O restaurante da América dos sonhos de Trump
Donald Trump detesta imigrantes, isso é fato conhecido. Se pudesse, Trump faria dos Estados Unidos uma nação sem imigrantes.
Trump almoça e janta hambúrgueres do McDonald’s. Ele teme ser envenenado por algum empregado –depois de conhecer um pouquinho a figura, é forçoso dar-lhe alguma razão no que diz respeito a essa mania.
O Mac não existiria sem os imigrantes, já que o hambúrguer foi levado aos EUA pelos alemães. Hamburger = “de Hamburgo”.
As grandes cidades norte-americanas – Nova York, Chicago, Los Angeles, São Francisco – são alguns dos lugares mais legais do mundo para comer fora. A razão é a variedade imbatível de restaurantes étnicos, fruto das dezenas de comunidades imigrantes em busca do tal sonho americano.
Filipino, vietnamita, somali, iemenita, equatoriano, nepalês, cingalês, malaio, congolês, ucraniano, ganês, dominicano, tailandês, venezuelano, chadiano, birmanês, montenegrino. Estas são algumas das nacionalidades presentes nos centros urbanos dos EUA –e, consequentemente, no cardápio de seus restaurantes.
Na América dos sonhos de Donald Trump, nada disso existiria.
Aliás, o que seria uma América sem imigrantes, uma vez que a América foi construída por imigrantes? Difícil especular os pensamentos do presidente. Usemos o senso comum.
Certamente não seria o país dos cherokees, dos sioux e dos navajos. Apesar de terem imigrado na ponta do açoite, os afro-americanos tampouco são os donos da terra. Italianos, poloneses, irlandeses e outros imigrantes de primeira hora, mesmo quando prósperos, ainda são considerados meio bárbaros pela elite dos Estados Unidos. Católicos, eca.
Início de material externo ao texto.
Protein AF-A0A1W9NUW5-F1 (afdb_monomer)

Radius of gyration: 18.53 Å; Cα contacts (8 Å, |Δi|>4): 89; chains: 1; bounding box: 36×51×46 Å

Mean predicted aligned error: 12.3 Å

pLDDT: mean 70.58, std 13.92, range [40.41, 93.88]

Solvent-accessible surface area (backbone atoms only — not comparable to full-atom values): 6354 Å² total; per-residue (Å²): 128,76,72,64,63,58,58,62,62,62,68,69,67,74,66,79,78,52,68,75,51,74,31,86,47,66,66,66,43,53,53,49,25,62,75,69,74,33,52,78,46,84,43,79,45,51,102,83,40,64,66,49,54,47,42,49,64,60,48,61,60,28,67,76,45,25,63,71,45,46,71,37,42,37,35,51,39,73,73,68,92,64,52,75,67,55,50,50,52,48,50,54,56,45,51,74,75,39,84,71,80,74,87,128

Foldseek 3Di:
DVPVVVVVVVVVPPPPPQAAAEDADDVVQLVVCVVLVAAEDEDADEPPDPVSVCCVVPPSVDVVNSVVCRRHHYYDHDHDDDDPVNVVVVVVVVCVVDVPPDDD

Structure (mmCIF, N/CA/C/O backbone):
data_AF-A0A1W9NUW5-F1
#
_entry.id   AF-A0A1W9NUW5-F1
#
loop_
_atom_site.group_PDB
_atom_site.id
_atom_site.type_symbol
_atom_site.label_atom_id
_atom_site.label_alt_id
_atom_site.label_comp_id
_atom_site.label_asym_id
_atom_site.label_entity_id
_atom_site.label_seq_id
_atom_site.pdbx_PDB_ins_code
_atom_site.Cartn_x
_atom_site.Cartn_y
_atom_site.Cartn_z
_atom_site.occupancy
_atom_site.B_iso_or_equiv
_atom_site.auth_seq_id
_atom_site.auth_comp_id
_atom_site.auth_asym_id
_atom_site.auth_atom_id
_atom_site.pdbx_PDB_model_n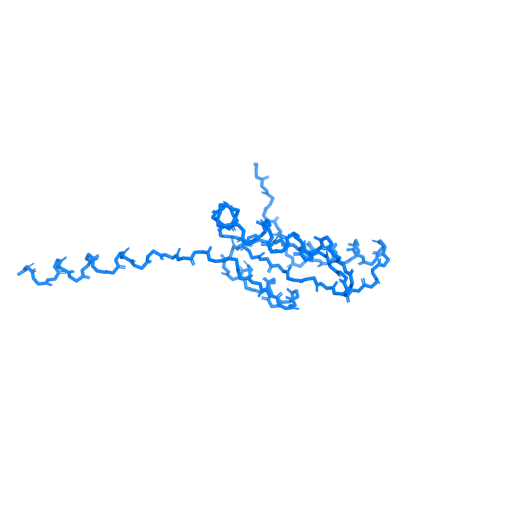um
ATOM 1 N N . MET A 1 1 ? -24.259 30.746 31.000 1.00 48.03 1 MET A N 1
ATOM 2 C CA . MET A 1 1 ? -24.258 29.376 30.432 1.00 48.03 1 MET A CA 1
ATOM 3 C C . MET A 1 1 ? -24.416 29.299 28.899 1.00 48.03 1 MET A C 1
ATOM 5 O O . MET A 1 1 ? -24.442 28.199 28.379 1.00 48.03 1 MET A O 1
ATOM 9 N N . LYS A 1 2 ? -24.437 30.416 28.140 1.00 49.69 2 LYS A N 1
ATOM 10 C CA . LYS A 1 2 ? -24.535 30.404 26.656 1.00 49.69 2 LYS A CA 1
ATOM 11 C C . LYS A 1 2 ? -23.191 30.384 25.898 1.00 49.69 2 LYS A C 1
ATOM 13 O O . LYS A 1 2 ? -23.178 30.197 24.690 1.00 49.69 2 LYS A O 1
ATOM 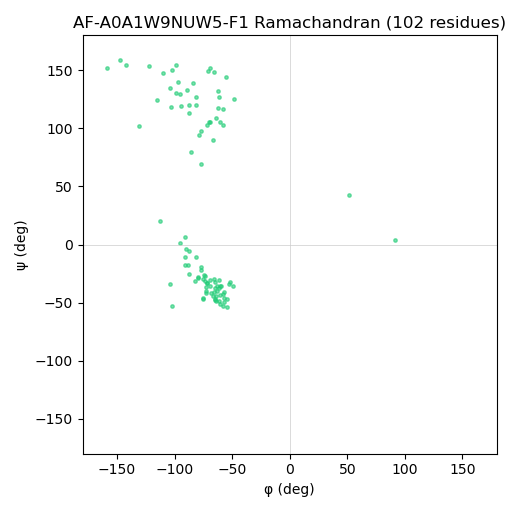18 N N . LYS A 1 3 ? -22.062 30.601 26.590 1.00 50.38 3 LYS A N 1
ATOM 19 C CA . LYS A 1 3 ? -20.719 30.660 25.972 1.00 50.38 3 LYS A CA 1
ATOM 20 C C . LYS A 1 3 ? -20.045 29.284 25.857 1.00 50.38 3 LYS A C 1
ATOM 22 O O . LYS A 1 3 ? -19.236 29.077 24.967 1.00 50.38 3 LYS A O 1
ATOM 27 N N . ILE A 1 4 ? -20.416 28.339 26.727 1.00 56.91 4 ILE A N 1
ATOM 28 C CA . ILE A 1 4 ? -19.836 26.983 26.770 1.00 56.91 4 ILE A CA 1
ATOM 29 C C . ILE A 1 4 ? -20.503 26.072 25.725 1.00 56.91 4 ILE A C 1
ATOM 31 O O . ILE A 1 4 ? -19.847 25.225 25.126 1.00 56.91 4 ILE A O 1
ATOM 35 N N . THR A 1 5 ? -21.783 26.307 25.421 1.00 55.75 5 THR A N 1
ATOM 36 C CA . THR A 1 5 ? -22.533 25.548 24.409 1.00 55.75 5 THR A CA 1
ATOM 37 C C . THR A 1 5 ? -22.007 25.761 22.988 1.00 55.75 5 THR A C 1
ATOM 39 O O . THR A 1 5 ? -22.064 24.839 22.185 1.00 55.75 5 THR A O 1
ATOM 42 N N . ALA A 1 6 ? -21.439 26.931 22.675 1.00 55.81 6 ALA A N 1
ATOM 43 C CA . ALA A 1 6 ? -20.853 27.196 21.357 1.00 55.81 6 ALA A CA 1
ATOM 44 C C . ALA A 1 6 ? -19.506 26.474 21.143 1.00 55.81 6 ALA A C 1
ATOM 46 O O . ALA A 1 6 ? -19.200 26.059 20.028 1.00 55.81 6 ALA A O 1
ATOM 47 N N . ALA A 1 7 ? -18.722 26.270 22.207 1.00 56.19 7 ALA A N 1
ATOM 48 C CA . ALA A 1 7 ? -17.400 25.647 22.119 1.00 56.19 7 ALA A CA 1
ATOM 49 C C . ALA A 1 7 ? -17.465 24.134 21.830 1.00 56.19 7 ALA A C 1
ATOM 51 O O . ALA A 1 7 ? -16.619 23.610 21.112 1.00 56.19 7 ALA A O 1
ATOM 52 N N . CYS A 1 8 ? -18.492 23.435 22.327 1.00 55.12 8 CYS A N 1
ATOM 53 C CA . CYS A 1 8 ? -18.649 21.992 22.093 1.00 55.12 8 CYS A CA 1
ATOM 54 C C . CYS A 1 8 ? -19.095 21.650 20.660 1.00 55.12 8 CYS A C 1
ATOM 56 O O . CYS A 1 8 ? -18.768 20.577 20.164 1.00 55.12 8 CYS A O 1
ATOM 58 N N . VAL A 1 9 ? -19.801 22.556 19.973 1.00 57.03 9 VAL A N 1
ATOM 59 C CA . VAL A 1 9 ? -20.272 22.336 18.591 1.00 57.03 9 VAL A CA 1
ATOM 60 C C . VAL A 1 9 ? -19.129 22.466 17.573 1.00 57.03 9 VAL A C 1
ATOM 62 O O . VAL A 1 9 ? -19.130 21.775 16.560 1.00 57.03 9 VAL A O 1
ATOM 65 N N . LEU A 1 10 ? -18.112 23.283 17.864 1.00 54.81 10 LEU A N 1
ATOM 66 C CA . LEU A 1 10 ? -16.940 23.462 16.997 1.00 54.81 10 LEU A CA 1
ATOM 67 C C . LEU A 1 10 ? -15.956 22.278 17.040 1.00 54.81 10 LEU A C 1
ATOM 69 O O . LEU A 1 10 ? -15.278 22.018 16.052 1.00 54.81 10 LEU A O 1
ATOM 73 N N . LEU A 1 11 ? -15.909 21.522 18.142 1.00 55.72 11 LEU A N 1
ATOM 74 C CA . LEU A 1 11 ? -15.020 20.359 18.303 1.00 55.72 11 LEU A CA 1
ATOM 75 C C . LEU A 1 11 ? -15.503 19.096 17.568 1.00 55.72 11 LEU A C 1
ATOM 77 O O . LEU A 1 11 ? -14.701 18.210 17.296 1.00 55.72 11 LEU A O 1
ATOM 81 N N . ALA A 1 12 ? -16.784 19.015 17.202 1.00 55.72 12 ALA A N 1
ATOM 82 C CA . ALA A 1 12 ? -17.330 17.880 16.452 1.00 55.72 12 ALA A CA 1
ATOM 83 C C . ALA A 1 12 ? -17.073 17.964 14.931 1.00 55.72 12 ALA A C 1
ATOM 85 O O . ALA A 1 12 ? -17.311 16.996 14.212 1.00 55.72 12 ALA A O 1
ATOM 86 N N . ALA A 1 13 ? -16.599 19.112 14.431 1.00 55.88 13 ALA A N 1
ATOM 87 C CA . ALA A 1 13 ? -16.439 19.366 12.999 1.00 55.88 13 ALA A CA 1
ATOM 88 C C . ALA A 1 13 ? -15.094 18.899 12.418 1.00 55.88 13 ALA A C 1
ATOM 90 O O . ALA A 1 13 ? -14.924 18.926 11.200 1.00 55.88 13 ALA A O 1
ATOM 91 N N . THR A 1 14 ? -14.151 18.418 13.236 1.00 58.41 14 THR A N 1
ATOM 92 C CA . THR A 1 14 ? -12.972 17.706 12.723 1.00 58.41 14 THR A CA 1
ATOM 93 C C . THR A 1 14 ? -13.386 16.289 12.341 1.00 58.41 14 THR A C 1
ATOM 95 O O . THR A 1 14 ? -13.056 15.310 13.012 1.00 58.41 14 THR A O 1
ATOM 98 N N . VAL A 1 15 ? -14.184 16.182 11.281 1.00 55.97 15 VAL A N 1
ATOM 99 C CA . VAL A 1 15 ? -14.452 14.913 10.617 1.00 55.97 15 VAL A CA 1
ATOM 100 C C . VAL A 1 15 ? -13.097 14.367 10.186 1.00 55.97 15 VAL A C 1
ATOM 102 O O . VAL A 1 15 ? -12.380 15.003 9.416 1.00 55.97 15 VAL A O 1
ATOM 105 N N . LEU A 1 16 ? -12.729 13.219 10.750 1.00 58.31 16 LEU A N 1
ATOM 106 C CA . LEU A 1 16 ? -11.513 12.492 10.420 1.00 58.31 16 LEU A CA 1
ATOM 107 C C . LEU A 1 16 ? -11.546 12.177 8.923 1.00 58.31 16 LEU A C 1
ATOM 109 O O . LEU A 1 16 ? -12.276 11.288 8.482 1.00 58.31 16 LEU A O 1
ATOM 113 N N . TYR A 1 17 ? -10.789 12.942 8.142 1.00 55.50 17 TYR A N 1
ATOM 114 C CA . TYR A 1 17 ? -10.552 12.634 6.744 1.00 55.50 17 TYR A CA 1
ATOM 115 C C . TYR A 1 17 ? -9.677 11.377 6.710 1.00 55.50 17 TYR A C 1
ATOM 117 O O . TYR A 1 17 ? -8.512 11.395 7.106 1.00 55.50 17 TYR A O 1
ATOM 125 N N . ALA A 1 18 ? -10.292 10.246 6.371 1.00 61.03 18 ALA A N 1
ATOM 126 C CA . ALA A 1 18 ? -9.625 8.956 6.314 1.00 61.03 18 ALA A CA 1
ATOM 127 C C . ALA A 1 18 ? -8.974 8.794 4.938 1.00 61.03 18 ALA A C 1
ATOM 129 O O . ALA A 1 18 ? -9.535 8.146 4.057 1.00 61.03 18 ALA A O 1
ATOM 130 N N . GLU A 1 19 ? -7.810 9.414 4.759 1.00 66.12 19 GLU A N 1
ATOM 131 C CA . GLU A 1 19 ? -6.965 9.159 3.592 1.00 66.12 19 GLU A CA 1
ATOM 132 C C . GLU A 1 19 ? -6.345 7.768 3.679 1.00 66.12 19 GLU A C 1
ATOM 134 O O . GLU A 1 19 ? -6.044 7.252 4.763 1.00 66.12 19 GLU A O 1
ATOM 139 N N . ILE A 1 20 ? -6.107 7.176 2.511 1.00 72.69 20 ILE A N 1
ATOM 140 C CA . ILE A 1 20 ? -5.197 6.046 2.400 1.00 72.69 20 ILE A CA 1
ATOM 141 C C . ILE A 1 20 ? -3.799 6.542 2.776 1.00 72.69 20 ILE A C 1
ATOM 143 O O . ILE A 1 20 ? -3.158 7.280 2.028 1.00 72.69 20 ILE A O 1
ATOM 147 N N . VAL A 1 21 ? -3.312 6.110 3.937 1.00 76.06 21 VAL A N 1
ATOM 148 C CA . VAL A 1 21 ? -1.927 6.355 4.335 1.00 76.06 21 VAL A CA 1
ATOM 149 C C . VAL A 1 21 ? -1.068 5.229 3.783 1.00 76.06 21 VAL A C 1
ATOM 151 O O . VAL A 1 21 ? -1.207 4.076 4.189 1.00 76.06 21 VAL A O 1
ATOM 154 N N . TRP A 1 22 ? -0.193 5.583 2.847 1.00 82.00 22 TRP A N 1
ATOM 155 C CA . TRP A 1 22 ? 0.806 4.686 2.285 1.00 82.00 22 TRP A CA 1
ATOM 156 C C . TRP A 1 22 ? 2.018 4.596 3.212 1.00 82.00 22 TRP A C 1
ATOM 158 O O . TRP A 1 22 ? 2.613 5.620 3.552 1.00 82.00 22 TRP A O 1
ATOM 168 N N . GLN A 1 23 ? 2.413 3.381 3.590 1.00 82.00 23 GLN A N 1
ATOM 169 C CA . GLN A 1 23 ? 3.670 3.148 4.311 1.00 82.00 23 GLN A CA 1
ATOM 170 C C . GLN A 1 23 ? 4.748 2.611 3.370 1.00 82.00 23 GLN A C 1
ATOM 172 O O . GLN A 1 23 ? 4.449 1.922 2.392 1.00 82.00 23 GLN A O 1
ATOM 177 N N . LYS A 1 24 ? 6.005 2.932 3.690 1.00 73.19 24 LYS A N 1
ATOM 178 C CA . LYS A 1 24 ? 7.186 2.602 2.875 1.00 73.19 24 LYS A CA 1
ATOM 179 C C . LYS A 1 24 ? 7.787 1.233 3.192 1.00 73.19 24 LYS A C 1
ATOM 181 O O . LYS A 1 24 ? 8.557 0.713 2.389 1.00 73.19 24 LYS A O 1
ATOM 186 N N . ASP A 1 25 ? 7.457 0.670 4.348 1.00 75.81 25 ASP A N 1
ATOM 187 C CA . ASP A 1 25 ? 7.966 -0.607 4.828 1.00 75.81 25 ASP A CA 1
ATOM 188 C C . ASP A 1 25 ? 6.914 -1.337 5.669 1.00 75.81 25 ASP A C 1
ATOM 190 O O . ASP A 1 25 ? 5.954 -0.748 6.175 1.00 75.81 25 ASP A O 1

Essa elite defende veladamente a primazia dos WASP –White, anglo-saxon and protestant (“brancos, anglo-saxões e protestantes”) ou um acrônimo para “vespa”. Os anglo-americanos, os tais “pais peregrinos”, ainda são o ideal de pureza espiritual da América. Seus descendentes sempre mandaram no país e ainda mandam.
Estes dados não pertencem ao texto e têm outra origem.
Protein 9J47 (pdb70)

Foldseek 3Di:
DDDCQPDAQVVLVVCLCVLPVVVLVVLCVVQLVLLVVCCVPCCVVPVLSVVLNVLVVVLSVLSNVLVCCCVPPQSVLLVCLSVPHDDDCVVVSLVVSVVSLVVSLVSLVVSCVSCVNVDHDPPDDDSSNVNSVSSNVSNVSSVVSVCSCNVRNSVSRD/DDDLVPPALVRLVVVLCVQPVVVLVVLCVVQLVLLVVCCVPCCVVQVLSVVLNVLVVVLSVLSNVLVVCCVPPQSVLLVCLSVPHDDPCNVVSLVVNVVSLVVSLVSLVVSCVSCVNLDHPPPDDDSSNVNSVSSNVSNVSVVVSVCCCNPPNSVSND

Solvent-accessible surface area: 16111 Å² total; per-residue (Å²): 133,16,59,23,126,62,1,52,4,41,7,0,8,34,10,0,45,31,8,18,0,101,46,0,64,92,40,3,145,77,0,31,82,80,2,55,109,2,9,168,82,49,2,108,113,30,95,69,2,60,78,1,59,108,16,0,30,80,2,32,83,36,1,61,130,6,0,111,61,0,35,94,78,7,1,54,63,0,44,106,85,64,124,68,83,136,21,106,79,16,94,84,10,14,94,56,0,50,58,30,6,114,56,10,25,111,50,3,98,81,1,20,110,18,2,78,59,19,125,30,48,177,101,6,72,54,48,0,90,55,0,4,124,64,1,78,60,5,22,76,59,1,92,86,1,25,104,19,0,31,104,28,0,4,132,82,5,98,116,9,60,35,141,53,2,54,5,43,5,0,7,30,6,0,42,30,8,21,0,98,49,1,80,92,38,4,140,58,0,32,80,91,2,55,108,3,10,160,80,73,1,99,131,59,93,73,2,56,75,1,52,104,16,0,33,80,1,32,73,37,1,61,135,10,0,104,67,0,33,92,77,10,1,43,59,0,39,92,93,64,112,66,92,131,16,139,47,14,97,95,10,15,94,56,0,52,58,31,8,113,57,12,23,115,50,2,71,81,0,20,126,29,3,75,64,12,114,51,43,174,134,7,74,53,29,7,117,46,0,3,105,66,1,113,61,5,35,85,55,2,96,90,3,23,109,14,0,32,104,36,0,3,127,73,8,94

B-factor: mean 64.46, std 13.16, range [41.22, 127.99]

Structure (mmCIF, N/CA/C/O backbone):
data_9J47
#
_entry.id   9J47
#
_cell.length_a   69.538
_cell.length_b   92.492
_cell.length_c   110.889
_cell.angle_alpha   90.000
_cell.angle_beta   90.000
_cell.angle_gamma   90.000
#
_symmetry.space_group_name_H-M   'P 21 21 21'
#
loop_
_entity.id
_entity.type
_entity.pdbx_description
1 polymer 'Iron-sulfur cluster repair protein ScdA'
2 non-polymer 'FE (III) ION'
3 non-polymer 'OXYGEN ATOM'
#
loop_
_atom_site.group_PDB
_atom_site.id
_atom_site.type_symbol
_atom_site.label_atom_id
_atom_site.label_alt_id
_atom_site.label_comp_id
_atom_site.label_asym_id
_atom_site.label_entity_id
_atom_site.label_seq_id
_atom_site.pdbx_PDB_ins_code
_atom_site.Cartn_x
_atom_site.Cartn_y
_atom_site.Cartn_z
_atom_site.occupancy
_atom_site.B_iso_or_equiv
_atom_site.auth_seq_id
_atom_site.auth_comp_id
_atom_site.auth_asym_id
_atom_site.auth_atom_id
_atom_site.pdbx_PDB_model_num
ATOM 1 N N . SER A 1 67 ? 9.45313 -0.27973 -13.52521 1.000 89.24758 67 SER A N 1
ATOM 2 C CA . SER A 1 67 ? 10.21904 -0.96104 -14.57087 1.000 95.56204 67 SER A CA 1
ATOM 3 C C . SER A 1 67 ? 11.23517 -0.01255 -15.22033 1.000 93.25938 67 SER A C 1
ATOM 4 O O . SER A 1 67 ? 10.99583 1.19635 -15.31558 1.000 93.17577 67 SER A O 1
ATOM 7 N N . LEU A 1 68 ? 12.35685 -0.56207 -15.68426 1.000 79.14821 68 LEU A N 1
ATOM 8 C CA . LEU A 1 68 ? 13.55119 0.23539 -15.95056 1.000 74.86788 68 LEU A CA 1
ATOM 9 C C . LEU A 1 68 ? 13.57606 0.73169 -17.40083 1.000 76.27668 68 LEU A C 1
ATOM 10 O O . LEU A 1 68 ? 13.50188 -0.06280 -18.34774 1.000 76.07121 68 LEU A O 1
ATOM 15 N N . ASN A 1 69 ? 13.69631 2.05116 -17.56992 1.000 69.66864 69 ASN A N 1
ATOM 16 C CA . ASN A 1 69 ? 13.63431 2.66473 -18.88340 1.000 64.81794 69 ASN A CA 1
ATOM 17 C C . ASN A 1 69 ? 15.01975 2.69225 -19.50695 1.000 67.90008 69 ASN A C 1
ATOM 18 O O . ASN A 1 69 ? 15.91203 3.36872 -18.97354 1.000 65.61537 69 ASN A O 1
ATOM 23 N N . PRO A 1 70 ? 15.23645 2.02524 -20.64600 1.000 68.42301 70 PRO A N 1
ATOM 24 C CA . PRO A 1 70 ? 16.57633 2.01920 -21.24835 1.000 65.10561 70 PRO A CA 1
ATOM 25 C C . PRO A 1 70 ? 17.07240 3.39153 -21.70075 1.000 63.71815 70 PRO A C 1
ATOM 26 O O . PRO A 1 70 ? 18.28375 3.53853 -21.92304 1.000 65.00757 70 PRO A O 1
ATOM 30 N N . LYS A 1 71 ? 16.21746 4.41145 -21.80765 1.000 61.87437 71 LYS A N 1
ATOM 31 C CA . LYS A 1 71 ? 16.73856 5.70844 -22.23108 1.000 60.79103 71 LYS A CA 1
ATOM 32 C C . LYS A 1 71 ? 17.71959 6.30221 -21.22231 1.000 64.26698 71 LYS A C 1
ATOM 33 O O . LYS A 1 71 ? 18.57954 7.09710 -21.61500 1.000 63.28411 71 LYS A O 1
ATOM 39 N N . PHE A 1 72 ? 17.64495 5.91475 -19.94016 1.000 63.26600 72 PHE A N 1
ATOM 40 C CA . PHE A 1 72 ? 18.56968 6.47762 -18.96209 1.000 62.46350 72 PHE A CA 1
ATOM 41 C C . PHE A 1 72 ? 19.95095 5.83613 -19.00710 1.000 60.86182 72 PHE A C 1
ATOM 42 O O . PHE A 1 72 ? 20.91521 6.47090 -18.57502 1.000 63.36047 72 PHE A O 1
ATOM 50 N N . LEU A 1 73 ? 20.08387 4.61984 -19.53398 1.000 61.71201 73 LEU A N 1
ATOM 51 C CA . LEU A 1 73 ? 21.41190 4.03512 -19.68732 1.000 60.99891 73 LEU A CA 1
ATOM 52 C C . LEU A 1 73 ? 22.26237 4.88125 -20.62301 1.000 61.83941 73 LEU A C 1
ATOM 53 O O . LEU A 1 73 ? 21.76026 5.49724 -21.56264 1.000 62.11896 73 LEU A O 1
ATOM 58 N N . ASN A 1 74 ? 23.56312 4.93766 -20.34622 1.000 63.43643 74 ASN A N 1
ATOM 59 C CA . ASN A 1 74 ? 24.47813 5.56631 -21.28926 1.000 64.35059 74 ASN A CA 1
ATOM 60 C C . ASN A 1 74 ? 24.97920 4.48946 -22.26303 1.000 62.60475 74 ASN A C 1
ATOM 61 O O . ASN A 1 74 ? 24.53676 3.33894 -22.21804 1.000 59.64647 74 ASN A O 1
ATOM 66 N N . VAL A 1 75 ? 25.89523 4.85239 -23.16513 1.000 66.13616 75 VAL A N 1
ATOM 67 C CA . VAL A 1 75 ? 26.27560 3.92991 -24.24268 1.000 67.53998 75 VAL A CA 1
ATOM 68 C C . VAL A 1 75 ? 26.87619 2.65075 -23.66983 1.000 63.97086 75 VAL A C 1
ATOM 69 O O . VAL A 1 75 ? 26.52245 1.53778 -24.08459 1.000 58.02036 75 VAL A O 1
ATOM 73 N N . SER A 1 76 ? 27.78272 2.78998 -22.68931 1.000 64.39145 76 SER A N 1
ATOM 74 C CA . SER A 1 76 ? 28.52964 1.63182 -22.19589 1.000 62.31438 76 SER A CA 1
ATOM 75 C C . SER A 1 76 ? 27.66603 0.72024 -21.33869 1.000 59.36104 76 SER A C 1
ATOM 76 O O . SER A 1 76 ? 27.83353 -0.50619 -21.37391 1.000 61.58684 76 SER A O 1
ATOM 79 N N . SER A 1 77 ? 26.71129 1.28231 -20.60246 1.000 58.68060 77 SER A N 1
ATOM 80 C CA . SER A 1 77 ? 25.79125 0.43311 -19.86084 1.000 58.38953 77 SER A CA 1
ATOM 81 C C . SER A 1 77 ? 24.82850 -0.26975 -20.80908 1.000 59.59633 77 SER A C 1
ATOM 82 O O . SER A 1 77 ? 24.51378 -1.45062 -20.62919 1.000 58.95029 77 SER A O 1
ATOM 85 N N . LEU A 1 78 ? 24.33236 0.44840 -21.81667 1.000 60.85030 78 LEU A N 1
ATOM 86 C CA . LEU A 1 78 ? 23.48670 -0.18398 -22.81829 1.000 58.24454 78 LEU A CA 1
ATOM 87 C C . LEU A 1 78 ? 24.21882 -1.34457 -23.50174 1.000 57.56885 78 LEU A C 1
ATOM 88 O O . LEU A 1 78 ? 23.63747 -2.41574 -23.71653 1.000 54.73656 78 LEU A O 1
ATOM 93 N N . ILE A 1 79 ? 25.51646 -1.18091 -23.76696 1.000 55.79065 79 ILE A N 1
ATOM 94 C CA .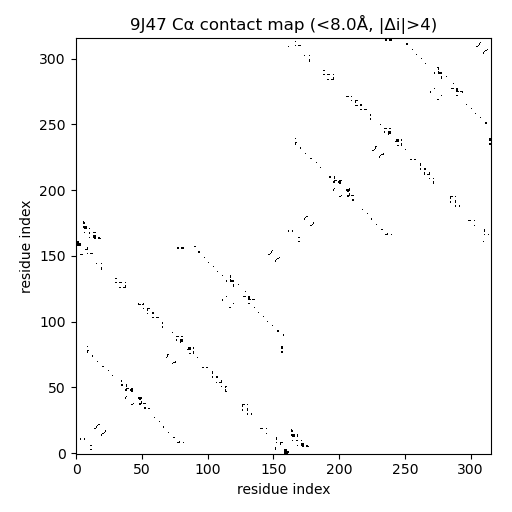 ILE A 1 79 ? 26.29787 -2.24743 -24.38973 1.000 59.16631 79 ILE A CA 1
ATOM 95 C C . ILE A 1 79 ? 26.47219 -3.43586 -23.43830 1.000 59.36570 79 ILE A C 1
ATOM 96 O O . ILE A 1 79 ? 26.28867 -4.59928 -23.83759 1.000 59.04665 79 ILE A O 1
ATOM 101 N N . GLN A 1 80 ? 26.84143 -3.17004 -22.17065 1.000 59.70509 80 GLN A N 1
ATOM 102 C CA . GLN A 1 80 ? 26.91872 -4.25225 -21.18159 1.000 56.51766 80 GLN A CA 1
ATOM 103 C C . GLN A 1 80 ? 25.59223 -5.00681 -21.08168 1.000 56.00933 80 GLN A C 1
ATOM 104 O O . GLN A 1 80 ? 25.56255 -6.25035 -21.08102 1.000 55.00477 80 GLN A O 1
ATOM 110 N N . TYR A 1 81 ? 24.48517 -4.26413 -21.01026 1.000 53.22298 81 TYR A N 1
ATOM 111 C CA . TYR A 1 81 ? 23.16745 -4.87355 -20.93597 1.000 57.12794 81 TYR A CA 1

Num país com tal perfil populacional, não haveria batatas fritas –especialidade franco-belga feita com tubérculos de origem peruana. Nada de hot-dog, outra contribuição alemã. Tacos, burritos, tamales, guacamole, nachos, chimichangas… fora, mexicanos. Pizza, espaguete, lasanha: niente. Acabaria a mania dos americanos de comer rango chinês em caixinhas de papelão.
Ou seja, sobraria muito pouco daquilo que os norte-americanos atuais comem de fato.
Num país de base 100% inglesa, o menu dos restaurantes se limitaria ao javali cozido com molho de hortelã (Obelix tripudiando a culinária britânica em “Asterix entre os Bretões”). Cordeiro, mais provavelmente. Triste para um país com pretensões de liderança global.
Ou nem isso.
Como bem pontuou o defunto Anthony Bourdain, não sobraria um restaurante aberto nos EUA caso todos os imigrantes ilegais fossem deportados. A mão-de-obra das cozinhas são compostas por mexicanos, salvadorenhos, guatemaltecos, paquistaneses, chineses, hondurenhos, nicaraguenses, indianos, cambojanos, bengalis, haitianos, senegaleses, nigerianos e, sim, brasileiros.
Em compensação, também não existiria Donald Trump –filho de um magnata de ascendência alemã com uma escocesa.
A América dos sonhos de Trump é um paradoxo, um show de incoerência compatível com o dono do crânio oco sob a peruca laranja.